> **BRIEF**: Copying rule for the data below: pictures stay out, and only the lines from the one with "ATOM 10 C CA" down to the one with "ATOM 34 C C", inclusive, are repeated exactly.
DATA section start
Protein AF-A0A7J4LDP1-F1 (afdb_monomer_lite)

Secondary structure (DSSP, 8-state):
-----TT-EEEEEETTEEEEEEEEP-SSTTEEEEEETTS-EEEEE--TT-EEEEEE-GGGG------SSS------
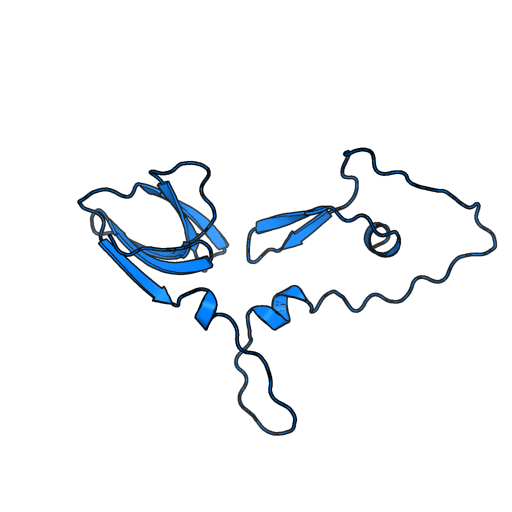HHHHHHTT--PPPPPPPSSSPP-----SS----EEE-TTT--EEE--SHHHHT-

Foldseek 3Di:
DPDADQQFFKWKDDPNDIATAGFADDPDDQWTWGQGPVLDIDTDGDDPRMDMDGPGHPVRLDDDDDDDDDDDDDPGPVCLVCVVVPQDDDDDDPPDDDDDDDDPPDAPAWDADSVRRDIGGDDDPSRNVD

Radius of gyration: 20.67 Å; chains: 1; bounding box: 43×45×62 Å

Sequence (130 aa):
MTDIEYGDLVRIKKDGIEYCGIVMPSTTDDTTVLKLDNGYNIGVNIDEKTYVDRIKSKKNIGVSISNNKNQNHIVGLNEYYDNDLTGEKTTKRKDLPNVSVIFTGGTIASRIDYNTGAVTSQVKADELIR

Structure (mmCIF, N/CA/C/O backbone):
data_AF-A0A7J4LDP1-F1
#
_entry.id   AF-A0A7J4LDP1-F1
#
loop_
_atom_site.group_PDB
_atom_site.id
_atom_site.type_symbol
_atom_site.label_atom_id
_atom_site.label_alt_id
_atom_site.label_comp_id
_atom_site.label_asym_id
_atom_site.label_entity_id
_atom_site.label_seq_id
_atom_site.pdbx_PDB_ins_code
_atom_site.Cartn_x
_atom_site.Cartn_y
_atom_site.Cartn_z
_atom_site.occupancy
_atom_site.B_iso_or_equiv
_atom_site.auth_seq_id
_atom_site.auth_comp_id
_atom_site.auth_asym_id
_atom_site.auth_atom_id
_atom_site.pdbx_PDB_model_num
ATOM 1 N N . MET A 1 1 ? -3.807 -3.545 24.508 1.00 49.25 1 MET A N 1
ATOM 2 C CA . MET A 1 1 ? -4.220 -3.490 23.093 1.00 49.25 1 MET A CA 1
ATOM 3 C C . MET A 1 1 ? -3.656 -4.711 22.402 1.00 49.25 1 MET A C 1
ATOM 5 O O . MET A 1 1 ? -2.529 -5.082 22.705 1.00 49.25 1 MET A O 1
ATOM 9 N N . THR A 1 2 ? -4.446 -5.384 21.572 1.00 57.91 2 THR A N 1
ATOM 10 C CA . THR A 1 2 ? -3.952 -6.480 20.732 1.00 57.91 2 THR A CA 1
ATOM 11 C C . THR A 1 2 ? -2.940 -5.878 19.762 1.00 57.91 2 THR A C 1
ATOM 13 O O . THR A 1 2 ? -3.318 -5.007 18.985 1.00 57.91 2 THR A O 1
ATOM 16 N N . ASP A 1 3 ? -1.671 -6.283 19.839 1.00 76.56 3 ASP A N 1
ATOM 17 C CA . ASP A 1 3 ? -0.653 -5.888 18.859 1.00 76.56 3 ASP A CA 1
ATOM 18 C C . ASP A 1 3 ? -1.117 -6.411 17.498 1.00 76.56 3 ASP A C 1
ATOM 20 O O . ASP A 1 3 ? -1.124 -7.625 17.293 1.00 76.56 3 ASP A O 1
ATOM 24 N N . ILE A 1 4 ? -1.591 -5.530 16.616 1.00 86.88 4 ILE A N 1
ATOM 25 C CA . ILE A 1 4 ? -1.959 -5.845 15.231 1.00 86.88 4 ILE A CA 1
ATOM 26 C C . ILE A 1 4 ? -0.871 -5.307 14.308 1.00 86.88 4 ILE A C 1
ATOM 28 O O . ILE A 1 4 ? -0.32
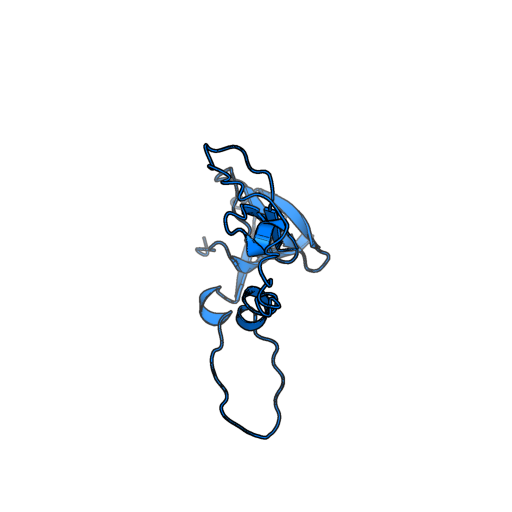4 -4.234 14.535 1.00 86.88 4 ILE A O 1
ATOM 32 N N . GLU A 1 5 ? -0.540 -6.059 13.266 1.00 86.81 5 GLU A N 1
ATOM 33 C CA . GLU A 1 5 ? 0.534 -5.724 12.336 1.00 86.81 5 GLU A CA 1
ATOM 34 C C . GLU A 1 5 ? -0.018 -5.551 10.920 1.00 86.81 5 GLU A C 1
ATOM 36 O O . GLU A 1 5 ? -1.041 -6.133 10.547 1.00 86.81 5 GLU A O 1
ATOM 41 N N . TYR A 1 6 ? 0.697 -4.781 10.095 1.00 87.81 6 TYR A N 1
ATOM 42 C CA . TYR A 1 6 ? 0.420 -4.684 8.662 1.00 87.81 6 TYR A CA 1
ATOM 43 C C . TYR A 1 6 ? 0.305 -6.078 8.023 1.00 87.81 6 TYR A C 1
ATOM 45 O O . TYR A 1 6 ? 1.237 -6.883 8.102 1.00 87.81 6 TYR A O 1
ATOM 53 N N . GLY A 1 7 ? -0.806 -6.319 7.324 1.00 87.12 7 GLY A N 1
ATOM 54 C CA . GLY A 1 7 ? -1.134 -7.560 6.624 1.00 87.12 7 GLY A CA 1
ATOM 55 C C . GLY A 1 7 ? -1.931 -8.576 7.446 1.00 87.12 7 GLY A C 1
ATOM 56 O O . GLY A 1 7 ? -2.297 -9.621 6.908 1.00 87.12 7 GLY A O 1
ATOM 57 N N . ASP A 1 8 ? -2.222 -8.299 8.717 1.00 90.25 8 ASP A N 1
ATOM 58 C CA . ASP A 1 8 ? -3.141 -9.126 9.496 1.00 90.25 8 ASP A CA 1
ATOM 59 C C . ASP A 1 8 ? -4.588 -8.939 9.040 1.00 90.25 8 ASP A C 1
ATOM 61 O O . ASP A 1 8 ? -5.010 -7.833 8.709 1.00 90.25 8 ASP A O 1
ATOM 65 N N . LEU A 1 9 ? -5.377 -10.012 9.093 1.00 89.94 9 LEU A N 1
ATOM 66 C CA . LEU A 1 9 ? -6.829 -9.931 8.979 1.00 89.94 9 LEU A CA 1
ATOM 67 C C . LEU A 1 9 ? -7.408 -9.653 10.364 1.00 89.94 9 LEU A C 1
ATOM 69 O O . LEU A 1 9 ? -7.254 -10.468 11.282 1.00 89.94 9 LEU A O 1
ATOM 73 N N . VAL A 1 10 ? -8.095 -8.524 10.504 1.00 93.62 10 VAL A N 1
ATOM 74 C CA . VAL A 1 10 ? -8.647 -8.068 11.780 1.00 93.62 10 VAL A CA 1
ATOM 75 C C . VAL A 1 10 ? -10.122 -7.723 11.659 1.00 93.62 10 VAL A C 1
ATOM 77 O O . VAL A 1 10 ? -10.640 -7.421 10.583 1.00 93.62 10 VAL A O 1
ATOM 80 N N . ARG A 1 11 ? -10.786 -7.749 12.808 1.00 94.56 11 ARG A N 1
ATOM 81 C CA . ARG A 1 11 ? -12.149 -7.289 13.015 1.00 94.56 11 ARG A CA 1
ATOM 82 C C . ARG A 1 11 ? -12.125 -6.150 14.018 1.00 94.56 11 ARG A C 1
ATOM 84 O O . ARG A 1 11 ? -11.643 -6.325 15.134 1.00 94.56 11 ARG A O 1
ATOM 91 N N . ILE A 1 12 ? -12.659 -5.001 13.627 1.00 93.94 12 ILE A N 1
ATOM 92 C CA . ILE A 1 12 ? -12.745 -3.808 14.468 1.00 93.94 12 ILE A CA 1
ATOM 93 C C . ILE A 1 12 ? -14.214 -3.501 14.730 1.00 93.94 12 ILE A C 1
ATOM 95 O O . ILE A 1 12 ? -15.000 -3.423 13.790 1.00 93.94 12 ILE A O 1
ATOM 99 N N . LYS A 1 13 ? -14.586 -3.307 15.997 1.00 94.06 13 LYS A N 1
ATOM 100 C CA . LYS A 1 13 ? -15.915 -2.830 16.392 1.00 94.06 13 LYS A CA 1
ATOM 101 C C . LYS A 1 13 ? -15.798 -1.460 17.045 1.00 94.06 13 LYS A C 1
ATOM 103 O O . LYS A 1 13 ? -15.079 -1.310 18.033 1.00 94.06 13 LYS A O 1
ATOM 108 N N . LYS A 1 14 ? -16.523 -0.483 16.502 1.00 90.38 14 LYS A N 1
ATOM 109 C CA . LYS A 1 14 ? -16.571 0.897 16.997 1.00 90.38 14 LYS A CA 1
ATOM 110 C C . LYS A 1 14 ? -17.957 1.485 16.760 1.00 90.38 14 LYS A C 1
ATOM 112 O O . LYS A 1 14 ? -18.524 1.292 15.691 1.00 90.38 14 LYS A O 1
ATOM 117 N N . ASP A 1 15 ? -18.507 2.169 17.763 1.00 90.69 15 ASP A N 1
ATOM 118 C CA . ASP A 1 15 ? -19.811 2.850 17.688 1.00 90.69 15 ASP A CA 1
ATOM 119 C C . ASP A 1 15 ? -20.967 1.957 17.185 1.00 90.69 15 ASP A C 1
ATOM 121 O O . ASP A 1 15 ? -21.881 2.404 16.497 1.00 90.69 15 ASP A O 1
ATOM 125 N N . GLY A 1 16 ? -20.922 0.660 17.511 1.00 90.31 16 GLY A N 1
ATOM 126 C CA . GLY A 1 16 ? -21.913 -0.328 17.066 1.00 90.31 16 GLY A CA 1
ATOM 127 C C . GLY A 1 16 ? -21.740 -0.817 15.623 1.00 90.31 16 GLY A C 1
ATOM 128 O O . GLY A 1 16 ? -22.498 -1.681 15.189 1.00 90.31 16 GLY A O 1
ATOM 129 N N . ILE A 1 17 ? -20.736 -0.320 14.898 1.00 91.88 17 ILE A N 1
ATOM 130 C CA . ILE A 1 17 ? -20.375 -0.759 13.549 1.00 91.88 17 ILE A CA 1
ATOM 131 C C . ILE A 1 17 ? -19.207 -1.744 13.634 1.00 91.88 17 ILE A C 1
ATOM 133 O O . ILE A 1 17 ? -18.283 -1.575 14.431 1.00 91.88 17 ILE A O 1
ATOM 137 N N . GLU A 1 18 ? -19.253 -2.783 12.805 1.00 94.31 18 GLU A N 1
ATOM 138 C CA . GLU A 1 18 ? -18.209 -3.797 12.694 1.00 94.31 18 GLU A CA 1
ATOM 139 C C . GLU A 1 18 ? -17.569 -3.742 11.306 1.00 94.31 18 GLU A C 1
ATOM 141 O O . GLU A 1 18 ? -18.256 -3.795 10.288 1.00 94.31 18 GLU A O 1
ATOM 146 N N . TYR A 1 19 ? -16.243 -3.664 11.282 1.00 94.38 19 TYR A N 1
ATOM 147 C CA . TYR A 1 19 ? -15.423 -3.700 10.081 1.00 94.38 19 TYR A CA 1
ATOM 148 C C . TYR A 1 19 ? -14.537 -4.942 10.108 1.00 94.38 19 TYR A C 1
ATOM 150 O O . TYR A 1 19 ? -13.965 -5.276 11.144 1.00 94.38 19 TYR A O 1
ATOM 158 N N . CYS A 1 20 ? -14.387 -5.608 8.967 1.00 92.50 20 CYS A N 1
ATOM 159 C CA . CYS A 1 20 ? -13.467 -6.728 8.798 1.00 92.50 20 CYS A CA 1
ATOM 160 C C . CYS A 1 20 ? -12.599 -6.468 7.569 1.00 92.50 20 CYS A C 1
ATOM 162 O O . CYS A 1 20 ? -13.123 -6.170 6.498 1.00 92.50 20 CYS A O 1
ATOM 164 N N . GLY A 1 21 ? -11.281 -6.569 7.716 1.00 91.75 21 GLY A N 1
ATOM 165 C CA . GLY A 1 21 ? -10.363 -6.267 6.624 1.00 91.75 21 GLY A CA 1
ATOM 166 C C . GLY A 1 21 ? -8.903 -6.530 6.964 1.00 91.75 21 GLY A C 1
ATOM 167 O O . GLY A 1 21 ? -8.558 -6.864 8.099 1.00 91.75 21 GLY A O 1
ATOM 168 N N . ILE A 1 22 ? -8.050 -6.396 5.952 1.00 91.75 22 ILE A N 1
ATOM 169 C CA . ILE A 1 22 ? -6.599 -6.530 6.091 1.00 91.75 22 ILE A CA 1
ATOM 170 C C . ILE A 1 22 ? -6.031 -5.198 6.576 1.00 91.75 22 ILE A C 1
ATOM 172 O O . ILE A 1 22 ? -6.325 -4.156 5.992 1.00 91.75 22 ILE A O 1
ATOM 176 N N . VAL A 1 23 ? -5.201 -5.222 7.615 1.00 91.44 23 VAL A N 1
ATOM 177 C CA . VAL A 1 23 ? -4.496 -4.032 8.102 1.00 91.44 23 VAL A CA 1
ATOM 178 C C . VAL A 1 23 ? -3.529 -3.543 7.030 1.00 91.44 23 VAL A C 1
ATOM 180 O O . VAL A 1 23 ? -2.618 -4.265 6.623 1.00 91.44 23 VAL A O 1
ATOM 183 N N . MET A 1 24 ? -3.711 -2.304 6.592 1.00 91.12 24 MET A N 1
ATOM 184 C CA . MET A 1 24 ? -2.855 -1.616 5.632 1.00 91.12 24 MET A CA 1
ATOM 185 C C . MET A 1 24 ? -1.877 -0.681 6.355 1.00 91.12 24 MET A C 1
ATOM 187 O O . MET A 1 24 ? -2.142 -0.282 7.491 1.0
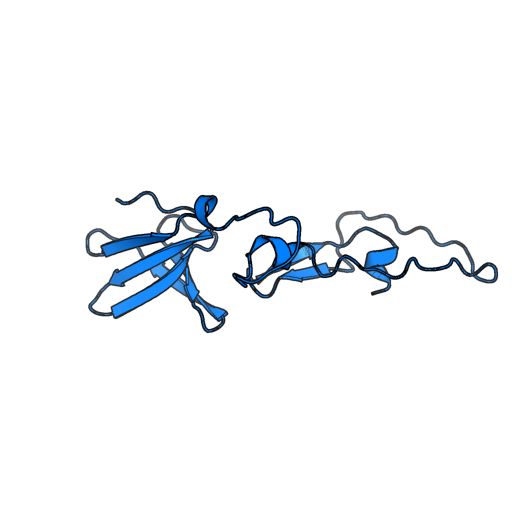0 91.12 24 MET A O 1
ATOM 191 N N . PRO A 1 25 ? -0.745 -0.309 5.725 1.00 86.88 25 PRO A N 1
ATOM 192 C CA . PRO A 1 25 ? 0.156 0.680 6.291 1.00 86.88 25 PRO A CA 1
ATOM 193 C C . PRO A 1 25 ? -0.599 1.996 6.473 1.00 86.88 25 PRO A C 1
ATOM 195 O O . PRO A 1 25 ? -1.298 2.446 5.563 1.00 86.88 25 PRO A O 1
ATOM 198 N N . SER A 1 26 ? -0.446 2.604 7.642 1.00 84.50 26 SER A N 1
ATOM 199 C CA . SER A 1 26 ? -0.959 3.940 7.915 1.00 84.50 26 SER A CA 1
ATOM 200 C C . SER A 1 26 ? 0.183 4.945 7.902 1.00 84.50 26 SER A C 1
ATOM 202 O O . SER A 1 26 ? 1.319 4.622 8.241 1.00 84.50 26 SER A O 1
ATOM 204 N N . THR A 1 27 ? -0.126 6.174 7.508 1.00 78.62 27 THR A N 1
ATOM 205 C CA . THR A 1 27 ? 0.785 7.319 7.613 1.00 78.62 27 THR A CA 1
DATA section end
> **ANSWER BOX**:
ATOM 10 C CA . THR A 1 2 ? -3.952 -6.480 20.732 1.00 57.91 2 THR A CA 1
ATOM 11 C C . THR A 1 2 ? -2.940 -5.878 19.762 1.00 57.91 2 THR A C 1
ATOM 13 O O . THR A 1 2 ? -3.318 -5.007 18.985 1.00 57.91 2 THR A O 1
ATOM 16 N N . ASP A 1 3 ? -1.671 -6.283 19.839 1.00 76.56 3 ASP A N 1
ATOM 17 C CA . ASP A 1 3 ? -0.653 -5.888 18.859 1.00 76.56 3 ASP A CA 1
ATOM 18 C C . ASP A 1 3 ? -1.117 -6.411 17.498 1.00 76.56 3 ASP A C 1
ATOM 20 O O . ASP A 1 3 ? -1.124 -7.625 17.293 1.00 76.56 3 ASP A O 1
ATOM 24 N N . ILE A 1 4 ? -1.591 -5.530 16.616 1.00 86.88 4 ILE A N 1
ATOM 25 C CA . ILE A 1 4 ? -1.959 -5.845 15.231 1.00 86.88 4 ILE A CA 1
ATOM 26 C C . ILE A 1 4 ? -0.871 -5.307 14.308 1.00 86.88 4 ILE A C 1
ATOM 28 O O . ILE A 1 4 ? -0.32
4 -4.234 14.535 1.00 86.88 4 ILE A O 1
ATOM 32 N N . GLU A 1 5 ? -0.540 -6.059 13.266 1.00 86.81 5 GLU A N 1
ATOM 33 C CA . GLU A 1 5 ? 0.534 -5.724 12.336 1.00 86.81 5 GLU A CA 1
ATOM 34 C C . GLU A 1 5 ? -0.018 -5.551 10.920 1.00 86.81 5 GLU A C 1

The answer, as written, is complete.